The name derives from the church which was dedicated to St Bega an Irish abbess. Several monasteries were dedicated to St Bega, many in Cumbria including St Bees but also in Scotland at Kilbagie in Clackmannanshire and Kilbegie in Argyllshire. Near the church is St Bees well

The former parish of Kilbucho, now united in Broughton, Glenholm and Kilbucho, has an area of 6,710 acres. It forms a valley between Cardon Hill on the south and Hartree Hills on the north, however the land is mainly level with a very slight inclination towards Biggar Water.
Kilbucho is "fenced" in by hills on three sides, including some of the highest in southern Scotland east of Galloway. Coulter Fell is near here.

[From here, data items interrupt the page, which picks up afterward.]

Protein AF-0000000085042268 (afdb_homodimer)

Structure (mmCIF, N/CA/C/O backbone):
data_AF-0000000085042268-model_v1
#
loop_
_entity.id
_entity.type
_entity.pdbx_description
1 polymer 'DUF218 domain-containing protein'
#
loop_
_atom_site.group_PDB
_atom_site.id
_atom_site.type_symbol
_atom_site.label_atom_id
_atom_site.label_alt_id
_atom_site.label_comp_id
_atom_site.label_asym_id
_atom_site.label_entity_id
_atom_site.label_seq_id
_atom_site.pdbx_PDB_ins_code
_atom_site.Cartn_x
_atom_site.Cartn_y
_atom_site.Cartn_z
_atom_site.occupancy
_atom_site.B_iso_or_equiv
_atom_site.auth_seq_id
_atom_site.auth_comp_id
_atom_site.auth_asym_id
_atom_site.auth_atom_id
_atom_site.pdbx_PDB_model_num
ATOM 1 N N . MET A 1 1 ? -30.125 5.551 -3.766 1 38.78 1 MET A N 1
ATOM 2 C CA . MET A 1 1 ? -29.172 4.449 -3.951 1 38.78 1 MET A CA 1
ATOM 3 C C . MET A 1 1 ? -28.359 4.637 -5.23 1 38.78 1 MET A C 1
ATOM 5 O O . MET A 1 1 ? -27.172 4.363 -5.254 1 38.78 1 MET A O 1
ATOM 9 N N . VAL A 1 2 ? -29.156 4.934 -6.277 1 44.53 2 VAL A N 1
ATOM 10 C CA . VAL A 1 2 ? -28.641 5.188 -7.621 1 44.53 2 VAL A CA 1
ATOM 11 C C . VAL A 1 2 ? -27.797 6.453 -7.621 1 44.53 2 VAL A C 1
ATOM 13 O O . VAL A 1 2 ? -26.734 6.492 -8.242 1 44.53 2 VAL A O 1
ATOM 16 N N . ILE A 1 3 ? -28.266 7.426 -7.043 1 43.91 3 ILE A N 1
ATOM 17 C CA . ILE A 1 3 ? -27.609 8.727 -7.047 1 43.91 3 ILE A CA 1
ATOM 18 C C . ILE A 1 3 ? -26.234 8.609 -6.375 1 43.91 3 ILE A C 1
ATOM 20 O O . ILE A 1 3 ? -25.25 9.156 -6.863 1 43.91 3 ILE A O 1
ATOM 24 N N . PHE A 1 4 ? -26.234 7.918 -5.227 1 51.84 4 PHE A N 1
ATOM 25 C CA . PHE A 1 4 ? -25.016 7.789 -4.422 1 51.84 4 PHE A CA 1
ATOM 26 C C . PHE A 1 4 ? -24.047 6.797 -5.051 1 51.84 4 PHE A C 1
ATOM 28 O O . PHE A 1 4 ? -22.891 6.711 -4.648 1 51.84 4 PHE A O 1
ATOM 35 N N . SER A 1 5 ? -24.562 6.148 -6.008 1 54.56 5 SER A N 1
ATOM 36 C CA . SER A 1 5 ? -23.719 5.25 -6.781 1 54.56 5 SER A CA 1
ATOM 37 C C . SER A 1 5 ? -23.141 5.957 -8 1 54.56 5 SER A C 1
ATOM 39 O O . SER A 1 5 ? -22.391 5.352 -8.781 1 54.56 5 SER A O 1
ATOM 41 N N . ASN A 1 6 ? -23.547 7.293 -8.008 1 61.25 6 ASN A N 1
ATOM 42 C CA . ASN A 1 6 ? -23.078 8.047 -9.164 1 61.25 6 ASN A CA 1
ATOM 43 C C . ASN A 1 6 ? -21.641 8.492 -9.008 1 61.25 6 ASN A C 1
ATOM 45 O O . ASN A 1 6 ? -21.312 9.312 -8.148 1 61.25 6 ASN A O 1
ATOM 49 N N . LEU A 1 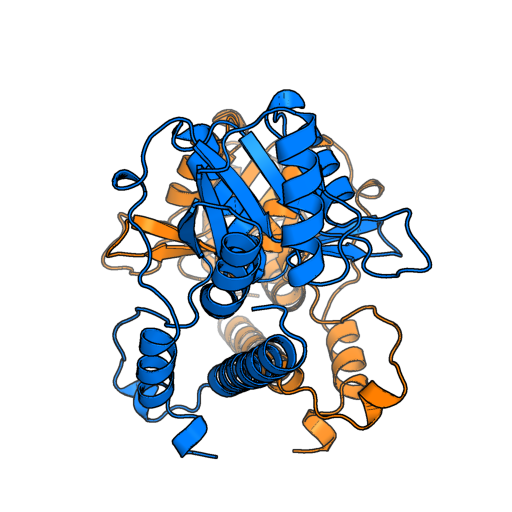7 ? -20.844 8 -9.719 1 67.62 7 LEU A N 1
ATOM 50 C CA . LEU A 1 7 ? -19.406 8.227 -9.68 1 67.62 7 LEU A CA 1
ATOM 51 C C . LEU A 1 7 ? -19.078 9.695 -9.945 1 67.62 7 LEU A C 1
ATOM 53 O O . LEU A 1 7 ? -18.156 10.25 -9.336 1 67.62 7 LEU A O 1
ATOM 57 N N . TYR A 1 8 ? -19.906 10.422 -10.727 1 69.81 8 TYR A N 1
ATOM 58 C CA . TYR A 1 8 ? -19.641 11.812 -11.07 1 69.81 8 TYR A CA 1
ATOM 59 C C . TYR A 1 8 ? -19.828 12.719 -9.852 1 69.81 8 TYR A C 1
ATOM 61 O O . TYR A 1 8 ? -18.969 13.531 -9.539 1 69.81 8 TYR A O 1
ATOM 69 N N . LEU A 1 9 ? -21 12.641 -9.258 1 69.56 9 LEU A N 1
ATOM 70 C CA . LEU A 1 9 ? -21.281 13.461 -8.078 1 69.56 9 LEU A CA 1
ATOM 71 C C . LEU A 1 9 ? -20.234 13.219 -6.996 1 69.56 9 LEU A C 1
ATOM 73 O O . LEU A 1 9 ? -19.766 14.164 -6.359 1 69.56 9 LEU A O 1
ATOM 77 N N . PHE A 1 10 ? -19.891 11.992 -6.832 1 76.81 10 PHE A N 1
ATOM 78 C CA . PHE A 1 10 ? -18.875 11.672 -5.828 1 76.81 10 PHE A CA 1
ATOM 79 C C . PHE A 1 10 ? -17.547 12.344 -6.148 1 76.81 10 PHE A C 1
ATOM 81 O O . PHE A 1 10 ? -16.922 12.922 -5.262 1 76.81 10 PHE A O 1
ATOM 88 N N . ASN A 1 11 ? -17.219 12.266 -7.391 1 75.25 11 ASN A N 1
ATOM 89 C CA . ASN A 1 11 ? -15.945 12.867 -7.777 1 75.25 11 ASN A CA 1
ATOM 90 C C . ASN A 1 11 ? -15.938 14.375 -7.547 1 75.25 11 ASN A C 1
ATOM 92 O O . ASN A 1 11 ? -14.914 14.945 -7.152 1 75.25 11 ASN A O 1
ATOM 96 N N . GLN A 1 12 ? -16.984 15.047 -7.746 1 75.88 12 GLN A N 1
ATOM 97 C CA . GLN A 1 12 ? -17.078 16.484 -7.516 1 75.88 12 GLN A CA 1
ATOM 98 C C . GLN A 1 12 ? -16.938 16.812 -6.035 1 75.88 12 GLN A C 1
ATOM 100 O O . GLN A 1 12 ? -16.219 17.75 -5.668 1 75.88 12 GLN A O 1
ATOM 105 N N . VAL A 1 13 ? -17.625 16.094 -5.215 1 76 13 VAL A N 1
ATOM 106 C CA . VAL A 1 13 ? -17.562 16.328 -3.773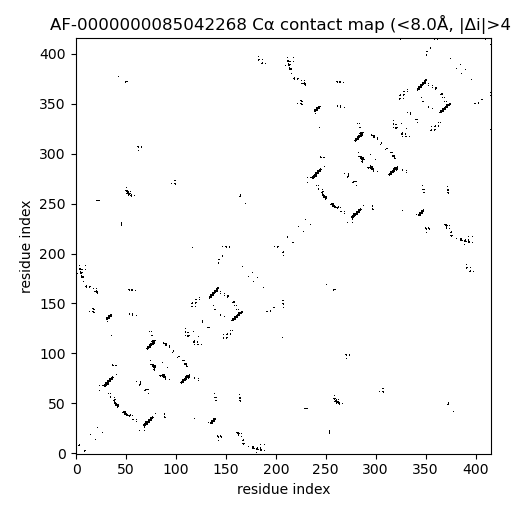 1 76 13 VAL A CA 1
ATOM 107 C C . VAL A 1 13 ? -16.172 16.031 -3.25 1 76 13 VAL A C 1
ATOM 109 O O . VAL A 1 13 ? -15.625 16.797 -2.443 1 76 13 VAL A O 1
ATOM 112 N N . ALA A 1 14 ? -15.617 14.914 -3.742 1 78.69 14 ALA A N 1
ATOM 113 C CA . ALA A 1 14 ? -14.273 14.523 -3.328 1 78.69 14 ALA A CA 1
ATOM 114 C C . ALA A 1 14 ? -13.25 15.586 -3.703 1 78.69 14 ALA A C 1
ATOM 116 O O . ALA A 1 14 ? -12.359 15.906 -2.91 1 78.69 14 ALA A O 1
ATOM 117 N N . LYS A 1 15 ? -13.359 16.094 -4.867 1 77 15 LYS A N 1
ATOM 118 C CA . LYS A 1 15 ? -12.445 17.125 -5.324 1 77 15 LYS A CA 1
ATOM 119 C C . LYS A 1 15 ? -12.539 18.375 -4.441 1 77 15 LYS A C 1
ATOM 121 O O . LYS A 1 15 ? -11.531 19.016 -4.164 1 77 15 LYS A O 1
ATOM 126 N N . TYR A 1 16 ? -13.703 18.656 -4.062 1 76.56 16 TYR A N 1
ATOM 127 C CA . TYR A 1 16 ? -13.922 19.828 -3.223 1 76.56 16 TYR A CA 1
ATOM 128 C C . TYR A 1 16 ? -13.344 19.609 -1.828 1 76.56 16 TYR A C 1
ATOM 130 O O . TYR A 1 16 ? -12.805 20.547 -1.224 1 76.56 16 TYR A O 1
ATOM 138 N N . TRP A 1 17 ? -13.461 18.438 -1.397 1 81.19 17 TRP A N 1
ATOM 139 C CA . TRP A 1 17 ? -13.047 18.125 -0.035 1 81.19 17 TRP A CA 1
ATOM 140 C C . TRP A 1 17 ? -11.531 17.984 0.051 1 81.19 17 TRP A C 1
ATOM 142 O O . TRP A 1 17 ? -10.922 18.344 1.07 1 81.19 17 TRP A O 1
ATOM 152 N N . GLU A 1 18 ? -11.031 17.422 -1.072 1 81 18 GLU A N 1
ATOM 153 C CA . GLU A 1 18 ? -9.594 17.141 -1.062 1 81 18 GLU A CA 1
ATOM 154 C C . GLU A 1 18 ? -8.812 18.281 -1.705 1 81 18 GLU A C 1
ATOM 156 O O . GLU A 1 18 ? -9.266 18.891 -2.678 1 81 18 GLU A O 1
ATOM 161 N N . THR A 1 19 ? -7.797 18.656 -1.072 1 74.31 19 THR A N 1
ATOM 162 C CA . THR A 1 19 ? -6.863 19.531 -1.763 1 74.31 19 THR A CA 1
ATOM 163 C C . THR A 1 19 ? -6.227 18.828 -2.953 1 74.31 19 THR A C 1
ATOM 165 O O . THR A 1 19 ? -6.199 17.594 -3.004 1 74.31 19 THR A O 1
ATOM 168 N N . SER A 1 20 ? -5.785 19.547 -3.926 1 72.94 20 SER A N 1
ATOM 169 C CA . SER A 1 20 ? -5.172 18.969 -5.117 1 72.94 20 SER A CA 1
ATOM 170 C C . SER A 1 20 ? -3.852 18.281 -4.777 1 72.94 20 SER A C 1
ATOM 172 O O . SER A 1 20 ? -3.17 18.656 -3.826 1 72.94 20 SER A O 1
ATOM 174 N N . LEU A 1 21 ? -3.631 17.219 -5.578 1 76.19 21 LEU A N 1
ATOM 175 C CA . LEU A 1 21 ? -2.336 16.547 -5.457 1 76.19 21 LEU A CA 1
ATOM 176 C C . LEU A 1 21 ? -1.199 17.531 -5.738 1 76.19 21 LEU A C 1
ATOM 178 O O . LEU A 1 21 ? -1.271 18.312 -6.688 1 76.19 21 LEU A O 1
ATOM 182 N N . SER A 1 22 ? -0.302 17.547 -4.816 1 77.25 22 SER A N 1
ATOM 183 C CA . SER A 1 22 ? 0.871 18.391 -5 1 77.25 22 SER A CA 1
ATOM 184 C C . SER A 1 22 ? 1.863 17.766 -5.969 1 77.25 22 SER A C 1
ATOM 186 O O . SER A 1 22 ? 2.051 16.547 -5.969 1 77.25 22 SER A O 1
ATOM 188 N N . LEU A 1 23 ? 2.473 18.641 -6.754 1 79.94 23 LEU A N 1
ATOM 189 C CA . LEU A 1 23 ? 3.639 18.203 -7.512 1 79.94 23 LEU A CA 1
ATOM 190 C C . LEU A 1 23 ? 4.855 18.062 -6.605 1 79.94 23 LEU A C 1
ATOM 192 O O . LEU A 1 23 ? 5.082 18.891 -5.727 1 79.94 23 LEU A O 1
ATOM 196 N N . ILE A 1 24 ? 5.547 17.031 -6.832 1 84.56 24 ILE A N 1
ATOM 197 C CA . ILE A 1 24 ? 6.73 16.766 -6.02 1 84.56 24 ILE A CA 1
ATOM 198 C C . ILE A 1 24 ? 7.715 17.938 -6.152 1 84.56 24 ILE A C 1
ATOM 200 O O . ILE A 1 24 ? 8.25 18.422 -5.152 1 84.56 24 ILE A O 1
ATOM 204 N N . ASP A 1 25 ? 7.801 18.406 -7.301 1 86 25 ASP A N 1
ATOM 205 C CA . ASP A 1 25 ? 8.805 19.422 -7.59 1 86 25 ASP A CA 1
ATOM 206 C C . ASP A 1 25 ? 8.422 20.766 -6.957 1 86 25 ASP A C 1
ATOM 208 O O . ASP A 1 25 ? 9.258 21.656 -6.816 1 86 25 ASP A O 1
ATOM 212 N N . SER A 1 26 ? 7.215 20.906 -6.559 1 86.31 26 SER A N 1
ATOM 213 C CA . SER A 1 26 ? 6.754 22.156 -5.977 1 86.31 26 SER A CA 1
ATOM 214 C C . SER A 1 26 ? 7.133 22.266 -4.504 1 86.31 26 SER A C 1
ATOM 216 O O . SER A 1 26 ? 7.07 23.344 -3.91 1 86.31 26 SER A O 1
ATOM 218 N N . LEU A 1 27 ? 7.555 21.172 -3.947 1 91.38 27 LEU A N 1
ATOM 219 C CA . LEU A 1 27 ? 7.93 21.141 -2.537 1 91.38 27 LEU A CA 1
ATOM 220 C C . LEU A 1 27 ? 9.359 21.641 -2.348 1 91.38 27 LEU A C 1
ATOM 222 O O . LEU A 1 27 ? 10.242 21.328 -3.146 1 91.38 27 LEU A O 1
ATOM 226 N N . PRO A 1 28 ? 9.578 22.516 -1.32 1 89.19 28 PRO A N 1
ATOM 227 C CA . PRO A 1 28 ? 10.969 22.844 -0.983 1 89.19 28 PRO A CA 1
ATOM 228 C C . PRO A 1 28 ? 11.766 21.609 -0.549 1 89.19 28 PRO A C 1
ATOM 230 O O . PRO A 1 28 ? 11.188 20.609 -0.132 1 89.19 28 PRO A O 1
ATOM 233 N N . ASP A 1 29 ? 13.102 21.766 -0.664 1 93.62 29 ASP A N 1
ATOM 234 C CA . ASP A 1 29 ? 13.977 20.641 -0.332 1 93.62 29 ASP A CA 1
ATOM 235 C C . ASP A 1 29 ? 14.242 20.578 1.171 1 93.62 29 ASP A C 1
ATOM 237 O O . ASP A 1 29 ? 14.094 21.578 1.878 1 93.62 29 ASP A O 1
ATOM 241 N N . ASN A 1 30 ? 14.555 19.359 1.61 1 94.31 30 ASN A N 1
ATOM 242 C CA . ASN A 1 30 ? 15.133 19.094 2.926 1 94.31 30 ASN A CA 1
ATOM 243 C C . ASN A 1 30 ? 14.18 19.5 4.047 1 94.31 30 ASN A C 1
ATOM 245 O O . ASN A 1 30 ? 14.609 20.062 5.059 1 94.31 30 ASN A O 1
ATOM 249 N N . ARG A 1 31 ? 12.914 19.219 3.836 1 95.31 31 ARG A N 1
ATOM 250 C CA . ARG A 1 31 ? 11.914 19.484 4.867 1 95.31 31 ARG A CA 1
ATOM 251 C C . ARG A 1 31 ? 11.719 18.266 5.766 1 95.31 31 ARG A C 1
ATOM 253 O O . ARG A 1 31 ? 12.148 17.156 5.426 1 95.31 31 ARG A O 1
ATOM 260 N N . ILE A 1 32 ? 11.195 18.516 6.969 1 98.12 32 ILE A N 1
ATOM 261 C CA . ILE A 1 32 ? 10.742 17.422 7.812 1 98.12 32 ILE A CA 1
ATOM 262 C C . ILE A 1 32 ? 9.289 17.094 7.488 1 98.12 32 ILE A C 1
ATOM 264 O O . ILE A 1 32 ? 8.453 18 7.355 1 98.12 32 ILE A O 1
ATOM 268 N N . ALA A 1 33 ? 9.062 15.836 7.289 1 98.62 33 ALA A N 1
ATOM 269 C CA . ALA A 1 33 ? 7.691 15.406 7.023 1 98.62 33 ALA A CA 1
ATOM 270 C C . ALA A 1 33 ? 7.082 14.734 8.25 1 98.62 33 ALA A C 1
ATOM 272 O O . ALA A 1 33 ? 7.773 14.016 8.984 1 98.62 33 ALA A O 1
ATOM 273 N N . VAL A 1 34 ? 5.875 15.016 8.5 1 98.81 34 VAL A N 1
ATOM 274 C CA . VAL A 1 34 ? 5.078 14.219 9.43 1 98.81 34 VAL A CA 1
ATOM 275 C C . VAL A 1 34 ? 4.133 13.305 8.648 1 98.81 34 VAL A C 1
ATOM 277 O O . VAL A 1 34 ? 3.326 13.781 7.844 1 98.81 34 VAL A O 1
ATOM 280 N N . LEU A 1 35 ? 4.328 12.055 8.812 1 98.75 35 LEU A N 1
ATOM 281 C CA . LEU A 1 35 ? 3.516 11.016 8.18 1 98.75 35 LEU A CA 1
ATOM 282 C C . LEU A 1 35 ? 2.512 10.438 9.172 1 98.75 35 LEU A C 1
ATOM 284 O O . LEU A 1 35 ? 2.902 9.82 10.164 1 98.75 35 LEU A O 1
ATOM 288 N N . LEU A 1 36 ? 1.262 10.68 8.867 1 97.88 36 LEU A N 1
ATOM 289 C CA . LEU A 1 36 ? 0.247 10.164 9.789 1 97.88 36 LEU A CA 1
ATOM 290 C C . LEU A 1 36 ? 0.009 8.68 9.555 1 97.88 36 LEU A C 1
ATOM 292 O O . LEU A 1 36 ? -0.033 8.219 8.406 1 97.88 36 LEU A O 1
ATOM 296 N N . GLY A 1 37 ? -0.115 7.961 10.664 1 95.62 37 GLY A N 1
ATOM 297 C CA . GLY A 1 37 ? -0.307 6.52 10.609 1 95.62 37 GLY A CA 1
ATOM 298 C C . GLY A 1 37 ? -1.705 6.121 10.172 1 95.62 37 GLY A C 1
ATOM 299 O O . GLY A 1 37 ? -2.344 6.828 9.391 1 95.62 37 GLY A O 1
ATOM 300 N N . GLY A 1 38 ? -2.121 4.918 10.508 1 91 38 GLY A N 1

The manors of Kilbucho and Thriepland are mentioned in writs of 13th century.

The area is strongly connected with John Buchan, the author of The Thirty Nine Steps and former governor general of Canada. It is thought that the inspiration for his 1927 novel Witch Wood comes from this particular area.

==Kilbucho Manse==

The former manse (later converted to a farmhouse) dates from 1751, and has a rectangular form laid out on an east-west axes. It lies 50m SE of the ruined church. The interior incorporates a stone lintel from the 17th century, likely brought from the earlier manse.

==White Hill==

West of Kilbucho stands White Hill (399m OD) where stands an important Ancient Monument: an Iron Age palisaded enclosure approximately 150 x 100m with an intact inner circle and substantially intact outer circle and with further concentric defences a further 50m beyond.